Na primeira temporada do Projeto, na Livraria da Esquina, duas das seis bandas se apresentaram na mesma noite, ao longo de três semanas, apresentando as canções que compuseram ao longo de suas carreiras e parcerias recentes, criadas no contexto do projeto e das amizades que cresceram. Nessas apresentações, o público paulistano teve a chance de perceber o diálogo entre as obras desses artistas, que contribuíam uns nos shows dos outros. Essa interação se completou com participações de compositores e músicos paulistanos especialmente convidados e com uma quarta e última apresentação, em que integrantes das seis bandas fizeram um show coletivo.

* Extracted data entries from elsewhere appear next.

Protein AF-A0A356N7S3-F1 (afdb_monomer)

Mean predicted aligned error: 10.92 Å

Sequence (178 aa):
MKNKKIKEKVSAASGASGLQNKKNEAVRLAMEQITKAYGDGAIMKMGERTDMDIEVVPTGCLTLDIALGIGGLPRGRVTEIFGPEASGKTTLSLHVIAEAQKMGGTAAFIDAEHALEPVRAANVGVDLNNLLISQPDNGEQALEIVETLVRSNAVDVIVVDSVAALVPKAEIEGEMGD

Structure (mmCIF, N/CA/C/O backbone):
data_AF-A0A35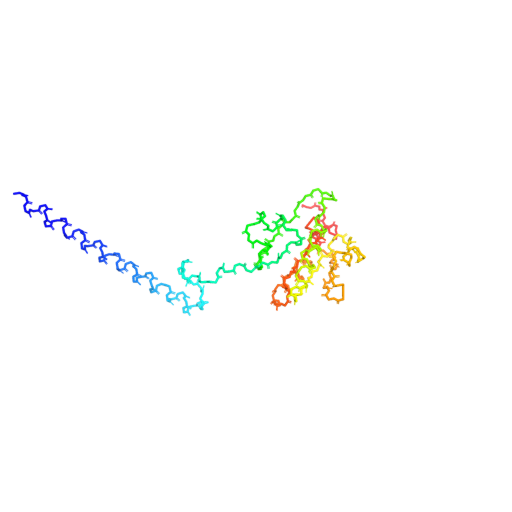6N7S3-F1
#
_entry.id   AF-A0A356N7S3-F1
#
loop_
_atom_site.group_PDB
_atom_site.id
_atom_site.type_symbol
_atom_site.label_atom_id
_atom_site.label_alt_id
_atom_site.label_comp_id
_atom_site.label_asym_id
_atom_site.label_entity_id
_atom_site.label_seq_id
_atom_site.pdbx_PDB_ins_code
_atom_site.Cartn_x
_atom_site.Cartn_y
_atom_site.Cartn_z
_atom_site.occupancy
_atom_site.B_iso_or_equiv
_atom_site.auth_seq_id
_atom_site.auth_comp_id
_atom_site.auth_asym_id
_atom_site.auth_atom_id
_atom_site.pdbx_PDB_model_num
ATOM 1 N N . MET A 1 1 ? -5.405 11.767 74.631 1.00 55.97 1 MET A N 1
ATOM 2 C CA . MET A 1 1 ? -4.588 11.880 73.393 1.00 55.97 1 MET A CA 1
ATOM 3 C C . MET A 1 1 ? -5.053 10.999 72.219 1.00 55.97 1 MET A C 1
ATOM 5 O O . MET A 1 1 ? -4.760 11.359 71.086 1.00 55.97 1 MET A O 1
ATOM 9 N N . LYS A 1 2 ? -5.806 9.900 72.421 1.00 52.66 2 LYS A N 1
ATOM 10 C CA . LYS A 1 2 ? -6.255 9.009 71.323 1.00 52.66 2 LYS A CA 1
ATOM 11 C C . LYS A 1 2 ? -7.392 9.568 70.433 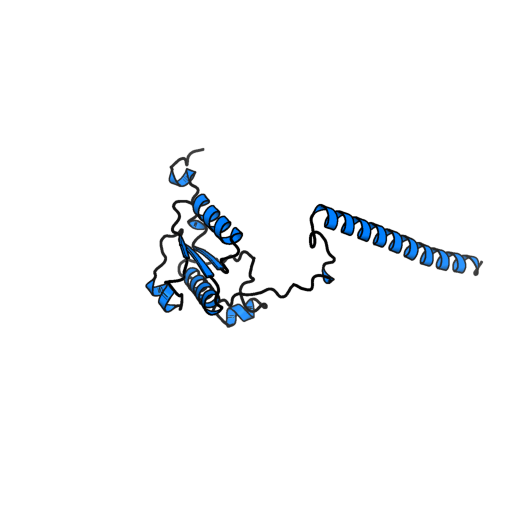1.00 52.66 2 LYS A C 1
ATOM 13 O O . LYS A 1 2 ? -7.405 9.278 69.245 1.00 52.66 2 LYS A O 1
ATOM 18 N N . ASN A 1 3 ? -8.253 10.459 70.940 1.00 52.91 3 ASN A N 1
ATOM 19 C CA . ASN A 1 3 ? -9.381 11.015 70.161 1.00 52.91 3 ASN A CA 1
ATOM 20 C C . ASN A 1 3 ? -9.022 12.172 69.204 1.00 52.91 3 ASN A C 1
ATOM 22 O O . ASN A 1 3 ? -9.830 12.520 68.349 1.00 52.91 3 ASN A O 1
ATOM 26 N N . LYS A 1 4 ? -7.822 12.762 69.309 1.00 52.56 4 LYS A N 1
ATOM 27 C CA . LYS A 1 4 ? -7.386 13.858 68.418 1.00 52.56 4 LYS A CA 1
ATOM 28 C C . LYS A 1 4 ? -6.866 13.323 67.072 1.00 52.56 4 LYS A C 1
ATOM 30 O O . LYS A 1 4 ? -7.231 13.848 66.029 1.00 52.56 4 LYS A O 1
ATOM 35 N N . LYS A 1 5 ? -6.152 12.187 67.096 1.00 53.59 5 LYS A N 1
ATOM 36 C CA . LYS A 1 5 ? -5.622 11.498 65.900 1.00 53.59 5 LYS A CA 1
ATOM 37 C C . LYS A 1 5 ? -6.698 10.857 65.006 1.00 53.59 5 LYS A C 1
ATOM 39 O O . LYS A 1 5 ? -6.454 10.650 63.823 1.00 53.59 5 LYS A O 1
ATOM 44 N N . ILE A 1 6 ? -7.878 10.540 65.549 1.00 55.25 6 ILE A N 1
ATOM 45 C CA . ILE A 1 6 ? -8.994 9.964 64.773 1.00 55.25 6 ILE A CA 1
ATOM 46 C C . ILE A 1 6 ? -9.746 11.065 64.002 1.00 55.25 6 ILE A C 1
ATOM 48 O O . ILE A 1 6 ? -10.103 10.855 62.847 1.00 55.25 6 ILE A O 1
ATOM 52 N N . LYS A 1 7 ? -9.905 12.268 64.578 1.00 50.06 7 LYS A N 1
ATOM 53 C CA . LYS A 1 7 ? -10.515 13.417 63.881 1.00 50.06 7 LYS A CA 1
ATOM 54 C C . LYS A 1 7 ? -9.659 13.952 62.722 1.00 50.06 7 LYS A C 1
ATOM 56 O O . LYS A 1 7 ? -10.223 14.336 61.706 1.00 50.06 7 LYS A O 1
ATOM 61 N N . GLU A 1 8 ? -8.329 13.919 62.832 1.00 50.47 8 GLU A N 1
ATOM 62 C CA . GLU A 1 8 ? -7.414 14.339 61.748 1.00 50.47 8 GLU A CA 1
ATOM 63 C C . GLU A 1 8 ? -7.389 13.374 60.550 1.00 50.47 8 GLU A C 1
ATOM 65 O O . GLU A 1 8 ? -7.270 13.813 59.409 1.00 50.47 8 GLU A O 1
ATOM 70 N N . LYS A 1 9 ? -7.543 12.059 60.767 1.00 50.31 9 LYS A N 1
ATOM 71 C CA . LYS A 1 9 ? -7.581 11.084 59.659 1.00 50.31 9 LYS A CA 1
ATOM 72 C C . LYS A 1 9 ? -8.878 11.141 58.846 1.00 50.31 9 LYS A C 1
ATOM 74 O O . LYS A 1 9 ? -8.844 10.891 57.645 1.00 50.31 9 LYS A O 1
ATOM 79 N N . VAL A 1 10 ? -10.002 11.483 59.477 1.00 51.50 10 VAL A N 1
ATOM 80 C CA . VAL A 1 10 ? -11.304 11.596 58.797 1.00 51.50 10 VAL A CA 1
ATOM 81 C C . VAL A 1 10 ? -11.409 12.902 57.991 1.00 51.50 10 VAL A C 1
ATOM 83 O O . VAL A 1 10 ? -11.968 12.881 56.899 1.00 51.50 10 VAL A O 1
ATOM 86 N N . SER A 1 11 ? -10.803 14.010 58.446 1.00 49.16 11 SER A N 1
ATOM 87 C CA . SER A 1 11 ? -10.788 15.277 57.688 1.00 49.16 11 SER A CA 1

Além dos espetáculos, as bandas e as produtoras Identidade Musical e Punksaravá, diretamente envolvidas no Mais Massa, desenvolveram alguns conceitos que norteiam o projeto, como a proposta de ressignificar o trânsito e, por consequência, a cidade que o caracteriza: no contexto do Projeto Mais Massa, São Paulo recupera a vocação de ponto de passagem e de livre-trânsito, como espaço de fluência, circulação, permeabilidade e  liberdade.

De certa forma, e em mais de um sentido, o Projeto Mais Massa atualiza a cidade: na medida em que é permeável às propostas diversas, as bandas que integram o projeto estão em trânsito criativo e artístico, contribuindo umas com as outras e com a cena paulistana - o Mais Massa é permeável às influências dela, já que houve diversas participações de artistas paulistanos nos espetáculos.

O trânsito em São Paulo, hoje, impede que as pessoas se encontrem - mas lembremos que trânsito deveria remeter ao deslocamento de um local para outro. Parece que tudo na cidade - até parece que a própria Cidade, numa personificação apavorante - conspira para que as pessoas não se vejam, não se integrem. E o Projeto + Massa corre em sentido oposto, fazendo que as propostas e as ideias circulem livremente, sem limitações de qualquer ordem.

Finalmente, inspirados na obra prima de Mário de Andrade, Macunaíma, e em uma de suas intérpretes, a estudiosa Gilda de Mello e Souza, no texto O tupi e o alaúde, os artistas envolvidos no Mais Massa propõem o conceito de geografia lendária da canção, cuja finalidade é integrar, por meio da música popular, em suas mais diversas vertentes, as contingências regionais de cada uma das bandas e criar um mosaico da nova canção brasileira.